Extracted data entries:
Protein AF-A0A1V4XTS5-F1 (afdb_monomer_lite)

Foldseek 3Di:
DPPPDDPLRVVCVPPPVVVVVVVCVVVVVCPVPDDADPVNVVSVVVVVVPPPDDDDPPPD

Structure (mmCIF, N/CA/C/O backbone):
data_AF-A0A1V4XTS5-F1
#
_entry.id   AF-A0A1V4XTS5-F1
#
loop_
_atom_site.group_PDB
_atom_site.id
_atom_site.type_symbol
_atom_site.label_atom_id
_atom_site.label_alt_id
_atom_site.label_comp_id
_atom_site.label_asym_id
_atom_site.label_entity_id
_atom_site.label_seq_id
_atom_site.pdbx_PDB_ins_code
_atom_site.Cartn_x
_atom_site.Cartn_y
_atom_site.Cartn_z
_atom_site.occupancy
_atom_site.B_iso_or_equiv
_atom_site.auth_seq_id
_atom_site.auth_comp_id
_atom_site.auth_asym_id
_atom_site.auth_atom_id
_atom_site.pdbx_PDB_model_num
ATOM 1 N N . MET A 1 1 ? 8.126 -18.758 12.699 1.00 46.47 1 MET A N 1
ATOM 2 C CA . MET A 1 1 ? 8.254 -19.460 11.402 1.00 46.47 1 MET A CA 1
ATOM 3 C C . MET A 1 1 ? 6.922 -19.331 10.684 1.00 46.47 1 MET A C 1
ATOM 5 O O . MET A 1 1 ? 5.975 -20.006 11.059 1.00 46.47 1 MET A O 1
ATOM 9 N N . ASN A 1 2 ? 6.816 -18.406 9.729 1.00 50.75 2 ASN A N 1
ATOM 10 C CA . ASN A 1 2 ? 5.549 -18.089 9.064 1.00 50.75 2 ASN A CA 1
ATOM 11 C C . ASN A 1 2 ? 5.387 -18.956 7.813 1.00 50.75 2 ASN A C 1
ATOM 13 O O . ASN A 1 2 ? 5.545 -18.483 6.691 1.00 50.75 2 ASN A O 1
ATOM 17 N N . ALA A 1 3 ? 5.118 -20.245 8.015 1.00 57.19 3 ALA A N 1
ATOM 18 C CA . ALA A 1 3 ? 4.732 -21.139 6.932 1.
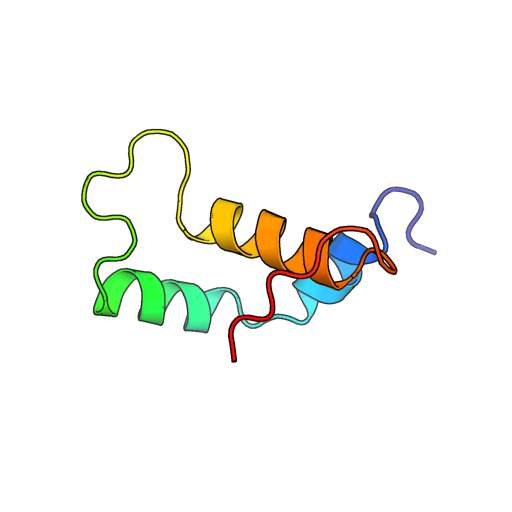00 57.19 3 ALA A CA 1
ATOM 19 C C . ALA A 1 3 ? 3.345 -20.711 6.417 1.00 57.19 3 ALA A C 1
ATOM 21 O O . ALA A 1 3 ? 2.330 -21.031 7.027 1.00 57.19 3 ALA A O 1
ATOM 22 N N . GLY A 1 4 ? 3.313 -19.913 5.342 1.00 64.88 4 GLY A N 1
ATOM 23 C CA . GLY A 1 4 ? 2.078 -19.552 4.632 1.00 64.88 4 GLY A CA 1
ATOM 24 C C . GLY A 1 4 ? 1.919 -18.083 4.224 1.00 64.88 4 GLY A C 1
ATOM 25 O O . GLY A 1 4 ? 1.048 -17.794 3.410 1.00 64.88 4 GLY A O 1
ATOM 26 N N . LYS A 1 5 ? 2.742 -17.149 4.729 1.00 70.69 5 LYS A N 1
ATOM 27 C CA . LYS A 1 5 ? 2.706 -15.731 4.310 1.00 70.69 5 LYS A CA 1
ATOM 28 C C . LYS A 1 5 ? 3.928 -15.391 3.462 1.00 70.69 5 LYS A C 1
ATOM 30 O O . LYS A 1 5 ? 5.045 -15.759 3.812 1.00 70.69 5 LYS A O 1
ATOM 35 N N . THR A 1 6 ? 3.719 -14.690 2.349 1.00 82.44 6 THR A N 1
ATOM 36 C CA . THR A 1 6 ? 4.822 -14.213 1.504 1.00 82.44 6 THR A CA 1
ATOM 37 C C . THR A 1 6 ? 5.651 -13.169 2.256 1.00 82.44 6 THR A C 1
ATOM 39 O O . THR A 1 6 ? 5.116 -12.422 3.075 1.00 82.44 6 THR A O 1
ATOM 42 N N . VAL A 1 7 ? 6.948 -13.064 1.941 1.00 82.56 7 VAL A N 1
ATOM 43 C CA . VAL A 1 7 ? 7.823 -12.005 2.489 1.00 82.56 7 VAL A CA 1
ATOM 44 C C . VAL A 1 7 ? 7.225 -10.615 2.225 1.00 82.56 7 VAL A C 1
ATOM 46 O O . VAL A 1 7 ? 7.262 -9.743 3.085 1.00 82.56 7 VAL A O 1
ATOM 49 N N . PHE A 1 8 ? 6.568 -10.441 1.074 1.00 83.56 8 PHE A N 1
ATOM 50 C CA . PHE A 1 8 ? 5.804 -9.242 0.731 1.00 83.56 8 PHE A CA 1
ATOM 51 C C . PHE A 1 8 ? 4.690 -8.922 1.742 1.00 83.56 8 PHE A C 1
ATOM 53 O O . PHE A 1 8 ? 4.596 -7.791 2.211 1.00 83.56 8 PHE A O 1
ATOM 60 N N . ALA A 1 9 ? 3.884 -9.916 2.131 1.00 83.94 9 ALA A N 1
ATOM 61 C CA . ALA A 1 9 ? 2.829 -9.729 3.125 1.00 83.94 9 ALA A CA 1
ATOM 62 C C . ALA A 1 9 ? 3.399 -9.339 4.499 1.00 83.94 9 ALA A C 1
ATOM 64 O O . ALA A 1 9 ? 2.837 -8.485 5.174 1.00 83.94 9 ALA A O 1
ATOM 65 N N . GLN A 1 10 ? 4.547 -9.901 4.885 1.00 85.25 10 GLN A N 1
ATOM 66 C CA . GLN A 1 10 ? 5.220 -9.540 6.137 1.00 85.25 10 GLN A CA 1
ATOM 67 C C . GLN A 1 10 ? 5.746 -8.098 6.123 1.00 85.25 10 GLN A C 1
ATOM 69 O O . GLN A 1 10 ? 5.686 -7.407 7.136 1.00 85.25 10 GLN A O 1
ATOM 74 N N . ILE A 1 11 ? 6.244 -7.620 4.980 1.00 84.12 11 ILE A N 1
ATOM 75 C CA . ILE A 1 11 ? 6.674 -6.223 4.820 1.00 84.12 11 ILE A CA 1
ATOM 76 C C . ILE A 1 11 ? 5.464 -5.283 4.916 1.00 84.12 11 ILE A C 1
ATOM 78 O O . ILE A 1 11 ? 5.516 -4.279 5.624 1.00 84.12 11 ILE A O 1
ATOM 82 N N . LEU A 1 12 ? 4.352 -5.627 4.266 1.00 84.12 12 LEU A N 1
ATOM 83 C CA . LEU A 1 12 ? 3.125 -4.827 4.303 1.00 84.12 12 LEU A CA 1
ATOM 84 C C . LEU A 1 12 ? 2.455 -4.777 5.676 1.00 84.12 12 LEU A C 1
ATOM 86 O O . LEU A 1 12 ? 1.798 -3.787 5.981 1.00 84.12 12 LEU A O 1
ATOM 90 N N . GLU A 1 13 ? 2.633 -5.793 6.521 1.00 84.44 13 GLU A N 1
ATOM 91 C CA . GLU A 1 13 ? 2.153 -5.763 7.910 1.00 84.44 13 GLU A CA 1
ATOM 92 C C . GLU A 1 13 ? 2.777 -4.617 8.722 1.00 84.44 13 GLU A C 1
ATOM 94 O O . GLU A 1 13 ? 2.149 -4.110 9.648 1.00 84.44 13 GLU A O 1
ATOM 99 N N . HIS A 1 14 ? 3.974 -4.156 8.346 1.00 84.69 14 HIS A N 1
ATOM 100 C CA . HIS A 1 14 ? 4.635 -3.009 8.974 1.00 84.69 14 HIS A CA 1
ATOM 101 C C . HIS A 1 14 ? 4.194 -1.664 8.373 1.00 84.69 14 HIS A C 1
ATOM 103 O O . HIS A 1 14 ? 4.578 -0.605 8.869 1.00 84.69 14 HIS A O 1
ATOM 109 N N . PHE A 1 15 ? 3.393 -1.680 7.305 1.00 83.12 15 PHE A N 1
ATOM 110 C CA . PHE A 1 15 ? 2.914 -0.474 6.646 1.00 83.12 15 PHE A CA 1
ATOM 111 C C . PHE A 1 15 ? 1.646 0.067 7.336 1.00 83.12 15 PHE A C 1
ATOM 113 O O . PHE A 1 15 ? 0.703 -0.693 7.590 1.00 83.12 15 PHE A O 1
ATOM 120 N N . PRO A 1 16 ? 1.551 1.385 7.609 1.00 83.69 16 PRO A N 1
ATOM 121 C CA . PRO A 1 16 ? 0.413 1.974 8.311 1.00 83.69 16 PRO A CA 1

▸ **Exercise aim**: Give back the line containing "ATOM 103 O O" and all the lines after it through the end of the records, unchanged.

▸ **Reply**:
ATOM 103 O O . HIS A 1 14 ? 4.578 -0.605 8.869 1.00 84.69 14 HIS A O 1
ATOM 109 N N . PHE A 1 15 ? 3.393 -1.680 7.305 1.00 83.12 15 PHE A N 1
ATOM 110 C CA . PHE A 1 15 ? 2.914 -0.474 6.646 1.00 83.12 15 PHE A CA 1
ATOM 111 C C . PHE A 1 15 ? 1.646 0.067 7.336 1.00 83.12 15 PHE A C 1
ATOM 113 O O . PHE A 1 15 ? 0.703 -0.693 7.590 1.00 83.12 15 PHE A O 1
ATOM 120 N N . PRO A 1 16 ? 1.551 1.385 7.609 1.00 83.69 16 PRO A N 1
ATOM 121 C CA . PRO A 1 16 ? 0.413 1.974 8.311 1.00 83.69 16 PRO A CA 1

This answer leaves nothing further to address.